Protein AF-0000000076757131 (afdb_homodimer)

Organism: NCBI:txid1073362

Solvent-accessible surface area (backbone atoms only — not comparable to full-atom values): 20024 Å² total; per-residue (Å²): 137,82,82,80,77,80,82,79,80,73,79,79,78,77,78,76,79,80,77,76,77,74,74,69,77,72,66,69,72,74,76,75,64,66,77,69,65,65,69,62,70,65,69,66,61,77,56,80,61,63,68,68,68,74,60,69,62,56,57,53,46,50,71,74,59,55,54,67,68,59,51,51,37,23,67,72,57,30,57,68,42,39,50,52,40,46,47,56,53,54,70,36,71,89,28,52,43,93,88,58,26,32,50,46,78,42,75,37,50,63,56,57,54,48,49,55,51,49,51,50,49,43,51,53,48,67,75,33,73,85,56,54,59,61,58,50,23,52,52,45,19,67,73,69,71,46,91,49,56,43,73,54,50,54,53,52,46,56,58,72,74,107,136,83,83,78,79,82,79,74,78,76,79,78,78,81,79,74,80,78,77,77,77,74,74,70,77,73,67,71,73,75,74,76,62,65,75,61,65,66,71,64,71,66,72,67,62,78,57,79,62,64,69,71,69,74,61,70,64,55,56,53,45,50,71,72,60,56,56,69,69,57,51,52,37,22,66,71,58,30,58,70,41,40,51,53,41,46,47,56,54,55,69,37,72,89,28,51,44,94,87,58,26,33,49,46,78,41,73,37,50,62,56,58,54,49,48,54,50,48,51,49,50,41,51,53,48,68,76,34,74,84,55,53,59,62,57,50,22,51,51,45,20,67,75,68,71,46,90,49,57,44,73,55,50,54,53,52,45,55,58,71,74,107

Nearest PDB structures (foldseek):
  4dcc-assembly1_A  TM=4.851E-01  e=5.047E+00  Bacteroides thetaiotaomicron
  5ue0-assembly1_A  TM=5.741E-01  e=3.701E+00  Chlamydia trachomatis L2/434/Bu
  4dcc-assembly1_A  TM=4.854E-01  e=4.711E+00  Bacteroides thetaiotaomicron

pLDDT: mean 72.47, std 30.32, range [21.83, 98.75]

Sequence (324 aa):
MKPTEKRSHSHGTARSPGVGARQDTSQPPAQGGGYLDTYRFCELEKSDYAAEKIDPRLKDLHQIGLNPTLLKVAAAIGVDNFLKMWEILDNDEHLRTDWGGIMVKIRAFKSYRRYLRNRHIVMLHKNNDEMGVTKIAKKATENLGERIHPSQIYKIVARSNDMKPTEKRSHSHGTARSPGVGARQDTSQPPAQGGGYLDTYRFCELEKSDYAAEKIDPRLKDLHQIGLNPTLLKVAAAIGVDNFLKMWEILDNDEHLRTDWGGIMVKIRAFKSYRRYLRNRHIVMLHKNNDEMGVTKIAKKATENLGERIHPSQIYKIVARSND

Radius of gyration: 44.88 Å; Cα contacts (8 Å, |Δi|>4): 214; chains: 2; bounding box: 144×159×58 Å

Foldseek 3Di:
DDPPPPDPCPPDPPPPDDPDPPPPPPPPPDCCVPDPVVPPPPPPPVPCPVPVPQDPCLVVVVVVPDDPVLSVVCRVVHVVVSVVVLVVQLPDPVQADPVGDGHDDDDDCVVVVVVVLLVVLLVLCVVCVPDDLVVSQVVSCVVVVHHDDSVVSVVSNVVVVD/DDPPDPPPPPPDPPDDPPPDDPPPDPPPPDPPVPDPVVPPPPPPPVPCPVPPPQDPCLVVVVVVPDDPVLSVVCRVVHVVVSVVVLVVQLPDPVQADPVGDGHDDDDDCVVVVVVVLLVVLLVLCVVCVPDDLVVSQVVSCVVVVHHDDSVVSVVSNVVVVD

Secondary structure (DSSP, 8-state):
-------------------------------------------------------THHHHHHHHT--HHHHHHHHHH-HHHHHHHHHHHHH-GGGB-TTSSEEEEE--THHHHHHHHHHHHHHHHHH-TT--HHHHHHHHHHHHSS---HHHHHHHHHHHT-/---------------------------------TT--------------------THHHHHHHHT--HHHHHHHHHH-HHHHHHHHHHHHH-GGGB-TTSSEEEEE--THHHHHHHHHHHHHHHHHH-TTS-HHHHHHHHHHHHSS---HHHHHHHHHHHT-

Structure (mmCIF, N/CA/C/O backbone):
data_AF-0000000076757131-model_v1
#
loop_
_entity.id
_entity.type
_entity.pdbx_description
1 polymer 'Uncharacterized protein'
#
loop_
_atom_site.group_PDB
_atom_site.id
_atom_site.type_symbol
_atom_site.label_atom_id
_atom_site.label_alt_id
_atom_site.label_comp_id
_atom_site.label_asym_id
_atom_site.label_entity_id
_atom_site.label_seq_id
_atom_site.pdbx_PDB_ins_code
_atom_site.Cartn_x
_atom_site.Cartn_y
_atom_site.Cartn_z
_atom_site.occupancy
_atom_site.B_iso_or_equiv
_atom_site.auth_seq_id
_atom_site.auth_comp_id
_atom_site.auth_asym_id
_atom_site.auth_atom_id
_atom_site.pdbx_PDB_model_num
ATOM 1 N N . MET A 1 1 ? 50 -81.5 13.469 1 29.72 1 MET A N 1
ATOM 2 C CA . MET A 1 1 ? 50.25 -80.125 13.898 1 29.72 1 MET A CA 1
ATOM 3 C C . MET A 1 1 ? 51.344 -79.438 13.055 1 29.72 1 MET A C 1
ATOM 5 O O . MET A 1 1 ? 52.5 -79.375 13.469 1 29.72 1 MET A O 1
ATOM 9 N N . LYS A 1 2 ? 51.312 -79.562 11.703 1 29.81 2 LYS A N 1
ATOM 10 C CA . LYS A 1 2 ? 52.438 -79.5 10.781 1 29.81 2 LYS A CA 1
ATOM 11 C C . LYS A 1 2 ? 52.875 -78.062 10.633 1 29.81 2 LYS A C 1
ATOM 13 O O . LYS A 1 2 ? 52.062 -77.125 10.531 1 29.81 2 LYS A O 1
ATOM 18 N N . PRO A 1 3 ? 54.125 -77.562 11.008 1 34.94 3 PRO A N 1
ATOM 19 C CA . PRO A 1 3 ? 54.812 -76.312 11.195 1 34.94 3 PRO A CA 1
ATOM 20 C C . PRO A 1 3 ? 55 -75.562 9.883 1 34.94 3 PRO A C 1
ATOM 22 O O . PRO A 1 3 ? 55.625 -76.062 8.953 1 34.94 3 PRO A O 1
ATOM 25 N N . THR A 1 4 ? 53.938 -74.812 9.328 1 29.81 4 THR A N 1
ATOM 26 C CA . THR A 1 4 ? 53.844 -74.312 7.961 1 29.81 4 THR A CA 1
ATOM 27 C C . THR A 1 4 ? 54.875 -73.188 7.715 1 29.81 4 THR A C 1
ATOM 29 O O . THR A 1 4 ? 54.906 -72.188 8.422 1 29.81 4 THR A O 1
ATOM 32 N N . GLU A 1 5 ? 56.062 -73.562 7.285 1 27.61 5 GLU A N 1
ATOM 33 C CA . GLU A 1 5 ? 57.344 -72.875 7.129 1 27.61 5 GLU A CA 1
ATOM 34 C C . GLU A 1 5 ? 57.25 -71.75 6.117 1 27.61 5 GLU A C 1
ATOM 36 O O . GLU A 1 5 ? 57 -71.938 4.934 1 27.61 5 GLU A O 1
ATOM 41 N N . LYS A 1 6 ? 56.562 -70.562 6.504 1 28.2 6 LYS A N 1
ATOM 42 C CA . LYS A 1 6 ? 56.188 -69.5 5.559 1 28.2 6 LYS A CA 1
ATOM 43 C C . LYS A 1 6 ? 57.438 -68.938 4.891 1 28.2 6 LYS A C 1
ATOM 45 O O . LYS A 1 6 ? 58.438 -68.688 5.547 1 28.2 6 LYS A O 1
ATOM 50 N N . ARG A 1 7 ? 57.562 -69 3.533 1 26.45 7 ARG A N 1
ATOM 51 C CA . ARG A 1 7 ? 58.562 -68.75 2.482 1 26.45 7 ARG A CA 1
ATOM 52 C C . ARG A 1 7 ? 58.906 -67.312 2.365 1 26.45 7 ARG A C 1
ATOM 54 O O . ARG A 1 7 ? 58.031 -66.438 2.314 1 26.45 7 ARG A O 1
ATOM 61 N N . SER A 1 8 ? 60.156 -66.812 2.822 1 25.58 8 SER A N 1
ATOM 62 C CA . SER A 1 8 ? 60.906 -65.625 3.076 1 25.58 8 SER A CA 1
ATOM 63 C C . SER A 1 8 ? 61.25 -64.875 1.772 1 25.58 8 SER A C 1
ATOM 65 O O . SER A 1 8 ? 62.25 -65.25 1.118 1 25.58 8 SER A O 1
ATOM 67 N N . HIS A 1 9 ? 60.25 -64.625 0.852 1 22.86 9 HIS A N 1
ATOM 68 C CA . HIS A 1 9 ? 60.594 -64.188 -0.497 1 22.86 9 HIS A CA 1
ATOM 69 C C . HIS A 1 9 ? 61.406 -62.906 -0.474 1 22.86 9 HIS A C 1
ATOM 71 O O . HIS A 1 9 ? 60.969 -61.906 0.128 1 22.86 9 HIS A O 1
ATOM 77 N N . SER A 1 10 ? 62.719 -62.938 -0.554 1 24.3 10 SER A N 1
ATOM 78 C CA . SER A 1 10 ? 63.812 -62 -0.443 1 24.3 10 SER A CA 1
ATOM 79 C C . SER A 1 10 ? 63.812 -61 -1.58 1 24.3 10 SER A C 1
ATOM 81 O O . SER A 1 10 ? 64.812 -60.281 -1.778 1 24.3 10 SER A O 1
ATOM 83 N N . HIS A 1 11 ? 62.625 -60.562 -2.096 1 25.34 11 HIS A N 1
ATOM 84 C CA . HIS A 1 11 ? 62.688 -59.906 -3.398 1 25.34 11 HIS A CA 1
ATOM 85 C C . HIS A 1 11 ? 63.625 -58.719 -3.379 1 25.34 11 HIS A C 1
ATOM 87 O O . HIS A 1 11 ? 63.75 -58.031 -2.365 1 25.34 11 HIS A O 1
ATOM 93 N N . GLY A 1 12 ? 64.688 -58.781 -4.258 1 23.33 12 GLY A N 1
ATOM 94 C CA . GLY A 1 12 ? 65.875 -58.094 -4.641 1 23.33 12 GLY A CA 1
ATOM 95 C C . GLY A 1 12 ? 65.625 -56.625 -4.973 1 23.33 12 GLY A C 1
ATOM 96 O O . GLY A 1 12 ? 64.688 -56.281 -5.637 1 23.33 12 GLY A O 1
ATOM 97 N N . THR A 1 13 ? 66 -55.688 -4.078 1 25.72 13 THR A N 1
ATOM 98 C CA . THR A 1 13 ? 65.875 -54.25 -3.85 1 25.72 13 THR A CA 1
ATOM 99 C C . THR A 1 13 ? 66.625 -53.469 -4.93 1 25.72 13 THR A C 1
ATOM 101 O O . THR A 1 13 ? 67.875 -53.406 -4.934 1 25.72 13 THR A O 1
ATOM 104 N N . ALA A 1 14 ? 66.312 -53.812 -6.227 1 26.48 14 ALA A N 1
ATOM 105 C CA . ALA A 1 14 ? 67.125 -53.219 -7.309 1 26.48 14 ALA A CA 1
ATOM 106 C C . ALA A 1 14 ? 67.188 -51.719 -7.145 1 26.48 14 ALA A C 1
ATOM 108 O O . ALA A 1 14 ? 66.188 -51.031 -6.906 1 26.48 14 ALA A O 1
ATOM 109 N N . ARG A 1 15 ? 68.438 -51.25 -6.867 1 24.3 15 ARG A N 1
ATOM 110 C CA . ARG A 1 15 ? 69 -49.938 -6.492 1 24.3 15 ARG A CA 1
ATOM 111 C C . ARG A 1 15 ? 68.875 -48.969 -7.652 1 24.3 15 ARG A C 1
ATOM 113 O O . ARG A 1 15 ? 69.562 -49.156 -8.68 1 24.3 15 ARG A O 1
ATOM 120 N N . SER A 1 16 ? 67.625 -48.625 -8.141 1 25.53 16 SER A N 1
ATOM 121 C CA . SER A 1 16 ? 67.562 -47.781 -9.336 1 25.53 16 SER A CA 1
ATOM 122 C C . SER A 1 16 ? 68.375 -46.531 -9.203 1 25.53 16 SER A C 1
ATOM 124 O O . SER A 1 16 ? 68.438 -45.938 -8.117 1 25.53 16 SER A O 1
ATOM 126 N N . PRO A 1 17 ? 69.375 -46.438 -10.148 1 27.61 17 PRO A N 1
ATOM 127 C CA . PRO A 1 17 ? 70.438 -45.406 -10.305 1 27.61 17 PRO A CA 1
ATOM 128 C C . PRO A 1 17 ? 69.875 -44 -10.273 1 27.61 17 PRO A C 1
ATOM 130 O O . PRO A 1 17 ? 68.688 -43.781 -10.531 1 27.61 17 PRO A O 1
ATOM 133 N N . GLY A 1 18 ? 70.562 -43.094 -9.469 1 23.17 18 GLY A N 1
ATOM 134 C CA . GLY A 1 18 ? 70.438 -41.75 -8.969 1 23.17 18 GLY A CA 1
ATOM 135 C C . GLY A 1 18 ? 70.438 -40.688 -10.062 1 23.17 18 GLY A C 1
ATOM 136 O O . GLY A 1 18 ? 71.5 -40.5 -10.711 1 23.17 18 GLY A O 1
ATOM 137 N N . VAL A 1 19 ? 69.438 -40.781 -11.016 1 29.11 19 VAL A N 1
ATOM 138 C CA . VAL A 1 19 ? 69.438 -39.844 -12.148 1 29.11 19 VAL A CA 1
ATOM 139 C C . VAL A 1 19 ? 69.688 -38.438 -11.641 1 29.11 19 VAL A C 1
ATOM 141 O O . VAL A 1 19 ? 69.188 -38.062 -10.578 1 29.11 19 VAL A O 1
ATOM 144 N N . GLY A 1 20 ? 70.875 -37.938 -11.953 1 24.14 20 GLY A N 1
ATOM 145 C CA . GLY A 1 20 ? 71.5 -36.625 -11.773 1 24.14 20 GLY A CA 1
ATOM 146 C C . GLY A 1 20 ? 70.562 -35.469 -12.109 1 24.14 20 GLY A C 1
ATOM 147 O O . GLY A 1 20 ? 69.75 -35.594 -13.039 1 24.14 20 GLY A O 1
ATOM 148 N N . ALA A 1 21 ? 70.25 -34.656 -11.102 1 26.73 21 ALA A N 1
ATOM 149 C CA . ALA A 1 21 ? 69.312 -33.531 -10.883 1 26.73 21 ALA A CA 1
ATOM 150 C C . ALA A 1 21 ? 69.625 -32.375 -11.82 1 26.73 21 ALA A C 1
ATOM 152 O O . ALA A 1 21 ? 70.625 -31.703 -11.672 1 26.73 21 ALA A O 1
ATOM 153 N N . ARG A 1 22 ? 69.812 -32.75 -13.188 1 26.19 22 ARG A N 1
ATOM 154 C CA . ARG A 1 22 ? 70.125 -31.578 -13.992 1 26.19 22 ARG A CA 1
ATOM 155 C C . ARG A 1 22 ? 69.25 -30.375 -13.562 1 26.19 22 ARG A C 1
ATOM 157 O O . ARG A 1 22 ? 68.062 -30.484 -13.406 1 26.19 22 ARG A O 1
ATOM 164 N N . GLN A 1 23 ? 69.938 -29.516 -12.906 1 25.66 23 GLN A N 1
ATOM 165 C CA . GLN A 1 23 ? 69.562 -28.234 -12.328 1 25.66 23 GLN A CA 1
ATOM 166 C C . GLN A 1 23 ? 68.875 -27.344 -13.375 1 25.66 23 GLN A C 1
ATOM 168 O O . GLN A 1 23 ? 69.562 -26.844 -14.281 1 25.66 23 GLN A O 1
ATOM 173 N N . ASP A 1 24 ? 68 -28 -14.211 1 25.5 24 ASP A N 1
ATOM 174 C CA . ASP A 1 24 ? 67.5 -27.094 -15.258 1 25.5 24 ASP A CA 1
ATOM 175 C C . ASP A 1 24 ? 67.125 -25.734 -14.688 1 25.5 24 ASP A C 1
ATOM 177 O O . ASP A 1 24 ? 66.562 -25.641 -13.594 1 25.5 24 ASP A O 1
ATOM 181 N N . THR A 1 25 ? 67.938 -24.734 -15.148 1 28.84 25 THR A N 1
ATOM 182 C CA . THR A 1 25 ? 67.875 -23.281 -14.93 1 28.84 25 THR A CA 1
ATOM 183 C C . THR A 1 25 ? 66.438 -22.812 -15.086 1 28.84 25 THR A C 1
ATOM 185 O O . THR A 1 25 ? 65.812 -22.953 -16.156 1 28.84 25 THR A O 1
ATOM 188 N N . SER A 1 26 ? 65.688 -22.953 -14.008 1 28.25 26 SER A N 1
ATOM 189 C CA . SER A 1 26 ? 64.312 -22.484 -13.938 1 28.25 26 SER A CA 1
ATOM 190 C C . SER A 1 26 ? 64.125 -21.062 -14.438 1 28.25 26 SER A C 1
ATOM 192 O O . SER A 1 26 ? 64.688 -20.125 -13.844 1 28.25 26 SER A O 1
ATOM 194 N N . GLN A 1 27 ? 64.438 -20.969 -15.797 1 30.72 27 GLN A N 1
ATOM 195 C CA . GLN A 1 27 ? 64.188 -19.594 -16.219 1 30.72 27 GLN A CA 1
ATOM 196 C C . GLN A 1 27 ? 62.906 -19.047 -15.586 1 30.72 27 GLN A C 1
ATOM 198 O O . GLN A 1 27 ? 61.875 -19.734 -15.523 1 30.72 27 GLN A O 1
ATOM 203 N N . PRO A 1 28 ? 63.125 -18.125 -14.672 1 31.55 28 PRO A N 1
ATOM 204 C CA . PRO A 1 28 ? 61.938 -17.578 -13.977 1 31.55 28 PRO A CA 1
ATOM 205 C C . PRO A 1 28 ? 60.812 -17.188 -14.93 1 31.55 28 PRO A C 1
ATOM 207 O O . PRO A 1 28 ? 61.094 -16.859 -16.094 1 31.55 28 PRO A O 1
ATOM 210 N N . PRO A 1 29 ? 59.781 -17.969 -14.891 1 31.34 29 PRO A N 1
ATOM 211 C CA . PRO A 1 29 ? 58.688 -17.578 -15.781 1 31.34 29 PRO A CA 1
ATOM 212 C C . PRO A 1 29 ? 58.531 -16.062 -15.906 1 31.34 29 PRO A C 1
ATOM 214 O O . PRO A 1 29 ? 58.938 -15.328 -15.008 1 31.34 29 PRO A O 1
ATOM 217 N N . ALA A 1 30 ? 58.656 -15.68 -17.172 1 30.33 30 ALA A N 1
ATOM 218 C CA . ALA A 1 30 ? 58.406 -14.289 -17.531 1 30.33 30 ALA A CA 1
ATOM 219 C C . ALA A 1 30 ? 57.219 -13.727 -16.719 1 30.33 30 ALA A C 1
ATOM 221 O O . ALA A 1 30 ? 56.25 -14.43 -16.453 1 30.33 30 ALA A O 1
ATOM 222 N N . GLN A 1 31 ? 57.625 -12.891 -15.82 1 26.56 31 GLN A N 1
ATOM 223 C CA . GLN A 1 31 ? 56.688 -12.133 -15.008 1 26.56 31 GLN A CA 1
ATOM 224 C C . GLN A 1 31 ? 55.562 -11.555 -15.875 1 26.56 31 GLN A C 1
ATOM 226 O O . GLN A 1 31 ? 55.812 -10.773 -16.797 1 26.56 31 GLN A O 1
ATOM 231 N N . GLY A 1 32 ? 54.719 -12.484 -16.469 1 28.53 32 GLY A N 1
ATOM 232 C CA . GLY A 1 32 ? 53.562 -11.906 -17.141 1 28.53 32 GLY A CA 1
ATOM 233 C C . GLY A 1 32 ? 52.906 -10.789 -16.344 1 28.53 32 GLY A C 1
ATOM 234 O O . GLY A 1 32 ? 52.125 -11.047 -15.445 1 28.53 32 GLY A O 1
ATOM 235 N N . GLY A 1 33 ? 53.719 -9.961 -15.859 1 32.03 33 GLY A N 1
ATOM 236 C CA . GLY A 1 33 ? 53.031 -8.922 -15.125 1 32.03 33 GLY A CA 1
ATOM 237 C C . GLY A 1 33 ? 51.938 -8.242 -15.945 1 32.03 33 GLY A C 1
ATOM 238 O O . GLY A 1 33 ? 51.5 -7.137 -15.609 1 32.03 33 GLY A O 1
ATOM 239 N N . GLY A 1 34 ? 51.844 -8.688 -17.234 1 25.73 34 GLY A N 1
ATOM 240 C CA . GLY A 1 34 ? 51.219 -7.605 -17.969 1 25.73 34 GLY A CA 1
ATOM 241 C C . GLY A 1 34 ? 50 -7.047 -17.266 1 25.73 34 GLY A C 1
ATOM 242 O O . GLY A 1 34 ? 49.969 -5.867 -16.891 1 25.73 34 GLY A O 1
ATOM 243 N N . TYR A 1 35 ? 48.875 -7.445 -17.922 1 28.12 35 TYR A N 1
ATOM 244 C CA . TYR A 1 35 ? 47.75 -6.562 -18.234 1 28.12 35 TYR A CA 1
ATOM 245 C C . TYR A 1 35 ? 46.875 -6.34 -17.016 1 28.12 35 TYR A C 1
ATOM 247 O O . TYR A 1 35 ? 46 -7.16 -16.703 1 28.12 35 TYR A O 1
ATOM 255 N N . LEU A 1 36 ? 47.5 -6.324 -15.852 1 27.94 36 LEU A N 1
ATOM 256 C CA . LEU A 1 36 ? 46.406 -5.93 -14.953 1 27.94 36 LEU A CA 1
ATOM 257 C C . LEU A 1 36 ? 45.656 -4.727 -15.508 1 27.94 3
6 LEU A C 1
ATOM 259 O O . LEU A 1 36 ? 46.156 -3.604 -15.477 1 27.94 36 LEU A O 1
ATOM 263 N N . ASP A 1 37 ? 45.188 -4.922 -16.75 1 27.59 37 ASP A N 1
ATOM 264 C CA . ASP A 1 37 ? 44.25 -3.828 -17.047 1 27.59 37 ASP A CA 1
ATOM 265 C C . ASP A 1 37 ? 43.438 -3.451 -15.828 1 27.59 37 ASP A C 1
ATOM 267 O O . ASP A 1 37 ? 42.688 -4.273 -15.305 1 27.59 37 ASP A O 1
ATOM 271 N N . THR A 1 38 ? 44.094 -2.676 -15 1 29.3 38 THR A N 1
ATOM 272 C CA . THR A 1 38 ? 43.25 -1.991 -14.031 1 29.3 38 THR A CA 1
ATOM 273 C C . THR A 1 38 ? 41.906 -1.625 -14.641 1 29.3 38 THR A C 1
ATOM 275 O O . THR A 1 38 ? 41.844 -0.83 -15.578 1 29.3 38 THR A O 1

| Work request |
Your answer should consist of all lines in the listing above that contain "backbone".

| Output for this exercise |
Solvent-accessible surface area (backbone atoms only — not comparable to full-atom values): 20024 Å² total; per-residue (Å²): 137,82,82,80,77,80,82,79,80,73,79,79,78,77,78,76,79,80,77,76,77,74,74,69,77,72,66,69,72,74,76,75,64,66,77,69,65,65,69,62,70,65,69,66,61,77,56,80,61,63,68,68,68,74,60,69,62,56,57,53,46,50,71,74,59,55,54,67,68,59,51,51,37,23,67,72,57,30,57,68,42,39,50,52,40,46,47,56,53,54,70,36,71,89,28,52,43,93,88,58,26,32,50,46,78,42,75,37,50,63,56,57,54,48,49,55,51,49,51,50,49,43,51,53,48,67,75,33,73,85,56,54,59,61,58,50,23,52,52,45,19,67,73,69,71,46,91,49,56,43,73,54,50,54,53,52,46,56,58,72,74,107,136,83,83,78,79,82,79,74,78,76,79,78,78,81,79,74,80,78,77,77,77,74,74,70,77,73,67,71,73,75,74,76,62,65,75,61,65,66,71,64,71,66,72,67,62,78,57,79,62,64,69,71,69,74,61,70,64,55,56,53,45,50,71,72,60,56,56,69,69,57,51,52,37,22,66,71,58,30,58,70,41,40,51,53,41,46,47,56,54,55,69,37,72,89,28,51,44,94,87,58,26,33,49,46,78,41,73,37,50,62,56,58,54,49,48,54,50,48,51,49,50,41,51,53,48,68,76,34,74,84,55,53,59,62,57,50,22,51,51,45,20,67,75,68,71,46,90,49,57,44,73,55,50,54,53,52,45,55,58,71,74,107
Structure (mmCIF, N/CA/C/O backbone):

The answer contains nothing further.